# Document Datasets with Personal Data[¶](https://knowledge.dataiku.com/latest/courses/governance/gdpr/document-datasets.html#document-datasets-with-personal-data "Permalink to this headline")

Now that a user in a GDPR admin group has configured the project-level data privacy settings, let’s see how a user in a GDPR documentation group can identify datasets containing personal data.

While logged in as a user with the *privacy\_doc* group privilege, from the project Flow, open the *Customers* dataset.

Click on the blue **GDPR** icon next to the dataset’s name to view the four GDPR fields for the dataset.

| GDPR Field | Documenting: |

| --- | --- |

| Contains personal data | Whether or not the dataset contains personally-identifying information |

| Purposes | For auditing purposes, the reason why this data was collected |

| Retention policy | For auditing purposes and to take appropriate filtering actions, how long the personal data can be used |

| Legal basis for consent | For auditing purposes, how the personal data came into our possession |

In this case, provide the following sample answers and click **Save**:

* Contains personal data: Yes

* Purposes: `Marketing communication Recommender system`

* Retention policy: `3 years after last action`

* Legal basis for consent: `Explicit consent on website`

Notice that the formerly blue GDPR icon has now turned red after indicating that the dataset contains personal data. Now select **Actions > Share** and choose any project to share this dataset with.

Because the *privacy\_doc* user has documented this dataset as containing personal data, and because of the project-level privacy settings configured by the *privacy\_admin* user, Dataiku DSS prevents the share from happening.

Now open the *Orders\_enriched\_prepared* dataset. The Prepare recipe that produced it has removed the personally-identifying information, and so we can mark this dataset as not containing personal data. The GDPR icon is now colored green to signal the lack of personal data.

In the Flow, you can view the GDPR status of each dataset by choosing **Metadata fields** from the View menu at the bottom left of the screen. Ensure that **GDPR fields - Contains personal data** is the selected field.

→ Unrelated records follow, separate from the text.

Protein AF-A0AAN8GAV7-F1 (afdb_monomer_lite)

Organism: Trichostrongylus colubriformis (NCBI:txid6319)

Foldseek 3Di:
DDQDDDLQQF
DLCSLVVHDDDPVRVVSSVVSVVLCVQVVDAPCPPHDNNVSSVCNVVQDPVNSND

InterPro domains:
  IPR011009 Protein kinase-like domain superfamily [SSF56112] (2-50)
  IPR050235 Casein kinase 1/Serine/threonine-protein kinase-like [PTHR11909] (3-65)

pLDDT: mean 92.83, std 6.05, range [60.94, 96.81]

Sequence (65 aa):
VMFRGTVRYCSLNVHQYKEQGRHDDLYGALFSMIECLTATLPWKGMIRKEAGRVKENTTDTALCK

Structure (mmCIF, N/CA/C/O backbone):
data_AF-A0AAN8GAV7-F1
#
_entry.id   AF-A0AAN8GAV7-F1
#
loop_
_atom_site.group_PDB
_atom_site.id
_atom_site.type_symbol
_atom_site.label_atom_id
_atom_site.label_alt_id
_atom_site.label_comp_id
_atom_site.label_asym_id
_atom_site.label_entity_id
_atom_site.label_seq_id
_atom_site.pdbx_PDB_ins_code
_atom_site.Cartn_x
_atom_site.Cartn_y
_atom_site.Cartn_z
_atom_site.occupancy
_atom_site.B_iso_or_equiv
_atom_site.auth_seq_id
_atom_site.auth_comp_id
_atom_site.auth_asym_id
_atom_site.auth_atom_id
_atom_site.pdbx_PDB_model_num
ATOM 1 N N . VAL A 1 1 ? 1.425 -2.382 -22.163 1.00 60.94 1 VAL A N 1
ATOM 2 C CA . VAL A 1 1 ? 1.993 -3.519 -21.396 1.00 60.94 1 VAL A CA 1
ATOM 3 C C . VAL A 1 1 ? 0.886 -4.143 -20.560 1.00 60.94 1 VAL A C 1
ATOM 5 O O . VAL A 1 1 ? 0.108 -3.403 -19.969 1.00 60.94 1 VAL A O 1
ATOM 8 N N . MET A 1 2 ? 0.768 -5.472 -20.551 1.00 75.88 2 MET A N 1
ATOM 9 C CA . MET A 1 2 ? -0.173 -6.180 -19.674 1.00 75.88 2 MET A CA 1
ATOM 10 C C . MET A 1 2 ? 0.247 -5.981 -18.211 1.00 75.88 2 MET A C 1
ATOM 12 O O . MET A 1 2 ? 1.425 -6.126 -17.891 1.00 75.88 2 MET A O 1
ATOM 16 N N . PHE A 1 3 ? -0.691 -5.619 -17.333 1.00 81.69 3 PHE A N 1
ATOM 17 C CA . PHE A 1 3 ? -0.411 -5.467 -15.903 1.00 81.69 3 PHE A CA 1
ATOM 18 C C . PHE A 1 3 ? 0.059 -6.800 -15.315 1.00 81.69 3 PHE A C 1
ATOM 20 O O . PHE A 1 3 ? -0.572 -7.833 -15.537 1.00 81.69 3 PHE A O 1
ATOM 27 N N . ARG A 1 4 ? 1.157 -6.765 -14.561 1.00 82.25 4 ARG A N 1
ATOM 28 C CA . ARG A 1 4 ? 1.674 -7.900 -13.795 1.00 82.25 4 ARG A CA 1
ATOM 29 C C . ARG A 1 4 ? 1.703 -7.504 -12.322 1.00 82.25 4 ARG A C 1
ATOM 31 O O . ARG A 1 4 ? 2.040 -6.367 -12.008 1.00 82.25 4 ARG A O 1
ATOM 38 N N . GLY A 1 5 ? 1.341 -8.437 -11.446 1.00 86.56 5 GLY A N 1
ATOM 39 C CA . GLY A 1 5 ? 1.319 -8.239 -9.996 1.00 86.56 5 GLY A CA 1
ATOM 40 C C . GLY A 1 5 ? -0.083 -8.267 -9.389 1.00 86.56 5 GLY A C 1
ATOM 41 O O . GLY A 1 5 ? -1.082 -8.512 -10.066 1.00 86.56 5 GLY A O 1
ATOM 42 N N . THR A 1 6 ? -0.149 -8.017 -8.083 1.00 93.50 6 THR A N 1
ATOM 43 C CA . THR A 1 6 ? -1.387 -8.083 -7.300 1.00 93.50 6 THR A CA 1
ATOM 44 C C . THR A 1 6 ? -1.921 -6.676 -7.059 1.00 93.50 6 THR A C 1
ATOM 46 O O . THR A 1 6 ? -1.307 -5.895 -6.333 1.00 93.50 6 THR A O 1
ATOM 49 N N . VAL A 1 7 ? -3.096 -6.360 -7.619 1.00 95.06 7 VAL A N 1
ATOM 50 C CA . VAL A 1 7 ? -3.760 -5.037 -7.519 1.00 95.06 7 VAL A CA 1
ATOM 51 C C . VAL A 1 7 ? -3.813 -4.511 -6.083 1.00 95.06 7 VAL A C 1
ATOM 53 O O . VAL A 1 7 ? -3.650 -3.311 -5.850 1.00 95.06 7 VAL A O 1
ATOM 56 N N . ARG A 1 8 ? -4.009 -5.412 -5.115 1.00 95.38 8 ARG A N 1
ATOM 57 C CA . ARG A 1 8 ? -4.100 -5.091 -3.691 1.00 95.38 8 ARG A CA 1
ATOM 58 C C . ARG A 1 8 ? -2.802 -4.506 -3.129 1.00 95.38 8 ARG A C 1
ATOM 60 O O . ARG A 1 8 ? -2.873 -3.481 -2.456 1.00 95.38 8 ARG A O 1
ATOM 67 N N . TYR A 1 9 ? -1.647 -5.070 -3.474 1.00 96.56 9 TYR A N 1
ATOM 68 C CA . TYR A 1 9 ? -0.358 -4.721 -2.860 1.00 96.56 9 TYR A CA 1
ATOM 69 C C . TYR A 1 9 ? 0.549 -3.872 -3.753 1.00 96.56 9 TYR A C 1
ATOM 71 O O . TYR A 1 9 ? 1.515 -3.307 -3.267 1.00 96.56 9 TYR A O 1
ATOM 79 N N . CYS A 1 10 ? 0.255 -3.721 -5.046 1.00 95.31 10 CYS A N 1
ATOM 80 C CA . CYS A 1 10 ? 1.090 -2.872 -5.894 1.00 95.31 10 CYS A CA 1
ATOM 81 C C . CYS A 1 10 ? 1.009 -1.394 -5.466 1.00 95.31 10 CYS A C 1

## Personal Data Status in Recipe Output[¶](https://knowledge.dataiku.com/latest/courses/governance/gdpr/document-datasets.html#personal-data-status-in-recipe-output "Permalink to this headline")

It is important to understand how recipes impact a dataset’s GDPR status with respect to the presence of personal data. The principle to keep in mind is that the documentation of personal data is, by design, a human task. Accordingly, documenting the output of a recipe with respect to personal data is also a human task.

Note

**Key Concept**

* When building a Flow, the initial *output* dataset to any recipe, regardless of whether its *input* dataset was marked as blue, green or red, will **not be defined** with respect to the presence of personal data.

It remains a human task to document the presence of personal data in an output dataset because it is not obvious whether the recipe in question has introduced or removed personal data.

After a user has documented the status of personal data in an output dataset, attention must also be given to the effect of **editing and saving** the recipe that produced it.

If all inputs to a recipe have been documented as being free of personal data (green), and a user has also marked the output dataset as green, then editing and saving the recipe will not affect the status of personal data in the output dataset. The output dataset remains green.

On the other hand, if the inputs to a recipe are not entirely clear of personal data (at least one blue or one red input), regardless of the previous documentation of the output dataset, editing and saving the recipe will revert the status of the output dataset to not yet defined (blue). Once again, the plugin ensures a human is in the loop to document the presence of personal data.